▶ [To do] Leaving out all pictures, return the records word for word.
= = = =
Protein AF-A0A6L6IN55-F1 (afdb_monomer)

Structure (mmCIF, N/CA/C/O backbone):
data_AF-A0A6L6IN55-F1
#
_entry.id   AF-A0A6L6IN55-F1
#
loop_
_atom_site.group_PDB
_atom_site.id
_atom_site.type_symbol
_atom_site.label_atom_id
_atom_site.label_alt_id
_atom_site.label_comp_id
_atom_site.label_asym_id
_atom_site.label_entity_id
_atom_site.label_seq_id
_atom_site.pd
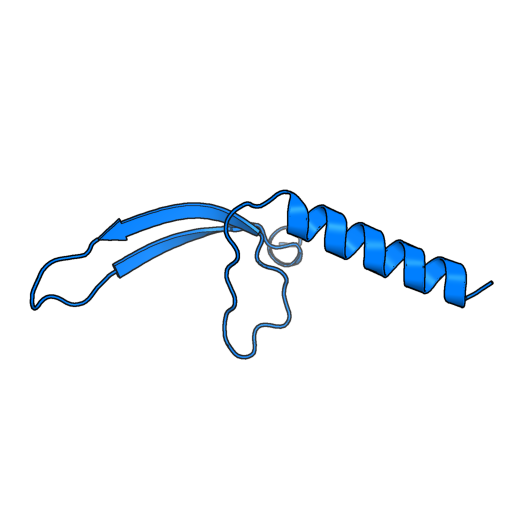bx_PDB_ins_code
_atom_site.Cartn_x
_atom_site.Cartn_y
_atom_site.Cartn_z
_atom_site.occupancy
_atom_site.B_iso_or_equiv
_atom_site.auth_seq_id
_atom_site.auth_comp_id
_atom_site.auth_asym_id
_atom_site.auth_atom_id
_atom_site.pdbx_PDB_model_num
ATOM 1 N N . MET A 1 1 ? 29.614 6.927 -20.588 1.00 61.00 1 MET A N 1
ATOM 2 C CA . MET A 1 1 ? 28.345 6.673 -21.318 1.00 61.00 1 MET A CA 1
ATOM 3 C C . MET A 1 1 ? 27.335 5.906 -20.457 1.00 61.00 1 MET A C 1
ATOM 5 O O . MET A 1 1 ? 26.146 6.154 -20
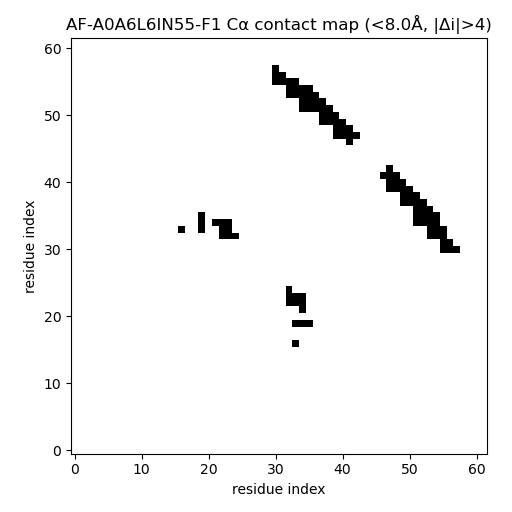.590 1.00 61.00 1 MET A O 1
ATOM 9 N N . SER A 1 2 ? 27.782 5.031 -19.551 1.00 71.94 2 SER A N 1
ATOM 10 C CA . SER A 1 2 ? 26.934 4.221 -18.657 1.00 71.94 2 SER A CA 1
ATOM 11 C C . SER A 1 2 ? 26.260 5.027 -17.536 1.00 71.94 2 SER A C 1
ATOM 13 O O . SER A 1 2 ? 25.074 4.849 -17.280 1.00 71.94 2 SER A O 1
ATOM 15 N N . ASP A 1 3 ? 26.976 5.976 -16.930 1.00 75.81 3 ASP A N 1
ATOM 16 C CA . ASP A 1 3 ? 26.463 6.755 -15.789 1.00 75.81 3 ASP A CA 1
ATOM 17 C C . ASP A 1 3 ? 25.287 7.659 -16.167 1.00 75.81 3 ASP A C 1
ATOM 19 O O . ASP A 1 3 ? 24.320 7.795 -15.423 1.00 75.81 3 ASP A O 1
ATOM 23 N N . ALA A 1 4 ? 25.328 8.223 -17.376 1.00 78.19 4 ALA A N 1
ATOM 24 C CA . ALA A 1 4 ? 24.240 9.028 -17.916 1.00 78.19 4 ALA A CA 1
ATOM 25 C C . ALA A 1 4 ? 22.963 8.200 -18.132 1.00 78.19 4 ALA A C 1
ATOM 27 O O . ALA A 1 4 ? 21.864 8.716 -17.947 1.00 78.19 4 ALA A O 1
ATOM 28 N N . LEU A 1 5 ? 23.095 6.918 -18.496 1.00 77.25 5 LEU A N 1
ATOM 29 C CA . LEU A 1 5 ? 21.951 6.017 -18.620 1.00 77.25 5 LEU A CA 1
ATOM 30 C C . LEU A 1 5 ? 21.365 5.692 -17.246 1.00 77.25 5 LEU A C 1
ATOM 32 O O . LEU A 1 5 ? 20.157 5.814 -17.094 1.00 77.25 5 LEU A O 1
ATOM 36 N N . ILE A 1 6 ? 22.207 5.375 -16.255 1.00 78.81 6 ILE A N 1
ATOM 37 C CA . ILE A 1 6 ? 21.795 5.064 -14.873 1.00 78.81 6 ILE A CA 1
ATOM 38 C C . ILE A 1 6 ? 21.067 6.247 -14.225 1.00 78.81 6 ILE A C 1
ATOM 40 O O . ILE A 1 6 ? 20.005 6.074 -13.625 1.00 78.81 6 ILE A O 1
ATOM 44 N N . LEU A 1 7 ? 21.600 7.462 -14.379 1.00 76.94 7 LEU A N 1
ATOM 45 C CA . LEU A 1 7 ? 20.955 8.678 -13.879 1.00 76.94 7 LEU A CA 1
ATOM 46 C C . LEU A 1 7 ? 19.586 8.894 -14.528 1.00 76.94 7 LEU A C 1
ATOM 48 O O . LEU A 1 7 ? 18.624 9.262 -13.856 1.00 76.94 7 LEU A O 1
ATOM 52 N N . ARG A 1 8 ? 19.479 8.626 -15.832 1.00 75.25 8 ARG A N 1
ATOM 53 C CA . ARG A 1 8 ? 18.236 8.804 -16.583 1.00 75.25 8 ARG A CA 1
ATOM 54 C C . ARG A 1 8 ? 17.181 7.764 -16.203 1.00 75.25 8 ARG A C 1
ATOM 56 O O . ARG A 1 8 ? 16.021 8.133 -16.047 1.00 75.25 8 ARG A O 1
ATOM 63 N N . THR A 1 9 ? 17.554 6.500 -15.994 1.00 70.69 9 THR A N 1
ATOM 64 C CA . THR A 1 9 ? 16.631 5.481 -15.462 1.00 70.69 9 THR A CA 1
ATOM 65 C C . THR A 1 9 ? 16.207 5.787 -14.030 1.00 70.69 9 THR A C 1
ATOM 67 O O . THR A 1 9 ? 15.027 5.636 -13.719 1.00 70.69 9 THR A O 1
ATOM 70 N N . GLY A 1 10 ? 17.117 6.272 -13.180 1.00 71.38 10 GLY A N 1
ATOM 71 C CA . GLY A 1 10 ? 16.787 6.716 -11.823 1.00 71.38 10 GLY A CA 1
ATOM 72 C C . GLY A 1 10 ? 15.779 7.870 -11.809 1.00 71.38 10 GLY A C 1
ATOM 73 O O . GLY A 1 10 ? 14.792 7.815 -11.078 1.00 71.38 10 GLY A O 1
ATOM 74 N N . ALA A 1 11 ? 15.974 8.867 -12.677 1.00 67.56 11 ALA A N 1
ATOM 75 C CA . ALA A 1 11 ? 15.073 10.010 -12.812 1.00 67.56 11 ALA A CA 1
ATOM 76 C C . ALA A 1 11 ? 13.695 9.618 -13.371 1.00 67.56 11 ALA A C 1
ATOM 78 O O . ALA A 1 11 ? 12.678 10.094 -12.876 1.00 67.56 11 ALA A O 1
ATOM 79 N N . LEU A 1 12 ? 13.635 8.720 -14.361 1.00 66.50 12 LEU A N 1
ATOM 80 C CA . LEU A 1 12 ? 12.365 8.212 -14.898 1.00 66.50 12 LEU A CA 1
ATOM 81 C C . LEU A 1 12 ? 11.597 7.388 -13.857 1.00 66.50 12 LEU A C 1
ATOM 83 O O . LEU A 1 12 ? 10.387 7.555 -13.718 1.00 66.50 12 LEU A O 1
ATOM 87 N N . ALA A 1 13 ? 12.295 6.556 -13.079 1.00 66.25 13 ALA A N 1
ATOM 88 C CA . ALA A 1 13 ? 11.695 5.830 -11.963 1.00 66.25 13 ALA A CA 1
ATOM 89 C C . ALA A 1 13 ? 11.158 6.795 -10.890 1.00 66.25 13 ALA A C 1
ATOM 91 O O . ALA A 1 13 ? 10.026 6.638 -10.437 1.00 66.25 13 ALA A O 1
ATOM 92 N N . GLN A 1 14 ? 11.923 7.834 -10.532 1.00 62.97 14 GLN A N 1
ATOM 93 C CA . GLN A 1 14 ? 11.494 8.887 -9.601 1.00 62.97 14 GLN A CA 1
ATOM 94 C C . GLN A 1 14 ? 10.308 9.706 -10.123 1.00 62.97 14 GLN A C 1
ATOM 96 O O . GLN A 1 14 ? 9.405 10.022 -9.353 1.00 62.97 14 GLN A O 1
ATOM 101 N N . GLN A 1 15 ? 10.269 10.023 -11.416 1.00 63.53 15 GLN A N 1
= = = =
▶ [Exercise answer]
Protein AF-A0A6L6IN55-F1 (afdb_monomer)

Structure (mmCIF, N/CA/C/O backbone):
data_AF-A0A6L6IN55-F1
#
_entry.id   AF-A0A6L6IN55-F1
#
loop_
_atom_site.group_PDB
_atom_site.id
_atom_site.type_symbol
_atom_site.label_atom_id
_atom_site.label_alt_id
_atom_site.label_comp_id
_atom_site.label_asym_id
_atom_site.label_entity_id
_atom_site.label_seq_id
_atom_site.pd
bx_PDB_ins_code
_atom_site.Cartn_x
_atom_site.Cartn_y
_atom_site.Cartn_z
_atom_site.occupancy
_atom_site.B_iso_or_equiv
_atom_site.auth_seq_id
_atom_site.auth_comp_id
_atom_site.auth_asym_id
_atom_site.auth_atom_id
_atom_site.pdbx_PDB_model_num
ATOM 1 N N . MET A 1 1 ? 29.614 6.927 -20.588 1.00 61.00 1 MET A N 1
ATOM 2 C CA . MET A 1 1 ? 28.345 6.673 -21.318 1.00 61.00 1 MET A CA 1
ATOM 3 C C . MET A 1 1 ? 27.335 5.906 -20.457 1.00 61.00 1 MET A C 1
ATOM 5 O O . MET A 1 1 ? 26.146 6.154 -20
.590 1.00 61.00 1 MET A O 1
ATOM 9 N N . SER A 1 2 ? 27.782 5.031 -19.551 1.00 71.94 2 SER A N 1
ATOM 10 C CA . SER A 1 2 ? 26.934 4.221 -18.657 1.00 71.94 2 SER A CA 1
ATOM 11 C C . SER A 1 2 ? 26.260 5.027 -17.536 1.00 71.94 2 SER A C 1
ATOM 13 O O . SER A 1 2 ? 25.074 4.849 -17.280 1.00 71.94 2 SER A O 1
ATOM 15 N N . ASP A 1 3 ? 26.976 5.976 -16.930 1.00 75.81 3 ASP A N 1
ATOM 16 C CA . ASP A 1 3 ? 26.463 6.755 -15.789 1.00 75.81 3 ASP A CA 1
ATOM 17 C C . ASP A 1 3 ? 25.287 7.659 -16.167 1.00 75.81 3 ASP A C 1
ATOM 19 O O . ASP A 1 3 ? 24.320 7.795 -15.423 1.00 75.81 3 ASP A O 1
ATOM 23 N N . ALA A 1 4 ? 25.328 8.223 -17.376 1.00 78.19 4 ALA A N 1
ATOM 24 C CA . ALA A 1 4 ? 24.240 9.028 -17.916 1.00 78.19 4 ALA A CA 1
ATOM 25 C C . ALA A 1 4 ? 22.963 8.200 -18.132 1.00 78.19 4 ALA A C 1
ATOM 27 O O . ALA A 1 4 ? 21.864 8.716 -17.947 1.00 78.19 4 ALA A O 1
ATOM 28 N N . LEU A 1 5 ? 23.095 6.918 -18.496 1.00 77.25 5 LEU A N 1
ATOM 29 C CA . LEU A 1 5 ? 21.951 6.017 -18.620 1.00 77.25 5 LEU A CA 1
ATOM 30 C C . LEU A 1 5 ? 21.365 5.692 -17.246 1.00 77.25 5 LEU A C 1
ATOM 32 O O . LEU A 1 5 ? 20.157 5.814 -17.094 1.00 77.25 5 LEU A O 1
ATOM 36 N N . ILE A 1 6 ? 22.207 5.375 -16.255 1.00 78.81 6 ILE A N 1
ATOM 37 C CA . ILE A 1 6 ? 21.795 5.064 -14.873 1.00 78.81 6 ILE A CA 1
ATOM 38 C C . ILE A 1 6 ? 21.067 6.247 -14.225 1.00 78.81 6 ILE A C 1
ATOM 40 O O . ILE A 1 6 ? 20.005 6.074 -13.625 1.00 78.81 6 ILE A O 1
ATOM 44 N N . LEU A 1 7 ? 21.600 7.462 -14.379 1.00 76.94 7 LEU A N 1
ATOM 45 C CA . LEU A 1 7 ? 20.955 8.678 -13.879 1.00 76.94 7 LEU A CA 1
ATOM 46 C C . LEU A 1 7 ? 19.586 8.894 -14.528 1.00 76.94 7 LEU A C 1
ATOM 48 O O . LEU A 1 7 ? 18.624 9.262 -13.856 1.00 76.94 7 LEU A O 1
ATOM 52 N N . ARG A 1 8 ? 19.479 8.626 -15.832 1.00 75.25 8 ARG A N 1
ATOM 53 C CA . ARG A 1 8 ? 18.236 8.804 -16.583 1.00 75.25 8 ARG A CA 1
ATOM 54 C C . ARG A 1 8 ? 17.181 7.764 -16.203 1.00 75.25 8 ARG A C 1
ATOM 56 O O . ARG A 1 8 ? 16.021 8.133 -16.047 1.00 75.25 8 ARG A O 1
ATOM 63 N N . THR A 1 9 ? 17.554 6.500 -15.994 1.00 70.69 9 THR A N 1
ATOM 64 C CA . THR A 1 9 ? 16.631 5.481 -15.462 1.00 70.69 9 THR A CA 1
ATOM 65 C C . THR A 1 9 ? 16.207 5.787 -14.030 1.00 70.69 9 THR A C 1
ATOM 67 O O . THR A 1 9 ? 15.027 5.636 -13.719 1.00 70.69 9 THR A O 1
ATOM 70 N N . GLY A 1 10 ? 17.117 6.272 -13.180 1.00 71.38 10 GLY A N 1
ATOM 71 C CA . GLY A 1 10 ? 16.787 6.716 -11.823 1.00 71.38 10 GLY A CA 1
ATOM 72 C C . GLY A 1 10 ? 15.779 7.870 -11.809 1.00 71.38 10 GLY A C 1
ATOM 73 O O . GLY A 1 10 ? 14.792 7.815 -11.078 1.00 71.38 10 GLY A O 1
ATOM 74 N N . ALA A 1 11 ? 15.974 8.867 -12.677 1.00 67.56 11 ALA A N 1
ATOM 75 C CA . ALA A 1 11 ? 15.073 10.010 -12.812 1.00 67.56 11 ALA A CA 1
ATOM 76 C C . ALA A 1 11 ? 13.695 9.618 -13.371 1.00 67.56 11 ALA A C 1
ATOM 78 O O . ALA A 1 11 ? 12.678 10.094 -12.876 1.00 67.56 11 ALA A O 1
ATOM 79 N N . LEU A 1 12 ? 13.635 8.720 -14.361 1.00 66.50 12 LEU A N 1
ATOM 80 C CA . LEU A 1 12 ? 12.365 8.212 -14.898 1.00 66.50 12 LEU A CA 1
ATOM 81 C C . LEU A 1 12 ? 11.597 7.388 -13.857 1.00 66.50 12 LEU A C 1
ATOM 83 O O . LEU A 1 12 ? 10.387 7.555 -13.718 1.00 66.50 12 LEU A O 1
ATOM 87 N N . ALA A 1 13 ? 12.295 6.556 -13.079 1.00 66.25 13 ALA A N 1
ATOM 88 C CA . ALA A 1 13 ? 11.695 5.830 -11.963 1.00 66.25 13 ALA A CA 1
ATOM 89 C C . ALA A 1 13 ? 11.158 6.795 -10.890 1.00 66.25 13 ALA A C 1
ATOM 91 O O . ALA A 1 13 ? 10.026 6.638 -10.437 1.00 66.25 13 ALA A O 1
ATOM 92 N N . GLN A 1 14 ? 11.923 7.834 -10.532 1.00 62.97 14 GLN A N 1
ATOM 93 C CA . GLN A 1 14 ? 11.494 8.887 -9.601 1.00 62.97 14 GLN A CA 1
ATOM 94 C C . GLN A 1 14 ? 10.308 9.706 -10.123 1.00 62.97 14 GLN A C 1
ATOM 96 O O . GLN A 1 14 ? 9.405 10.022 -9.353 1.00 62.97 14 GLN A O 1
ATOM 101 N N . GLN A 1 15 ? 10.269 10.023 -11.416 1.00 63.53 15 GLN A N 1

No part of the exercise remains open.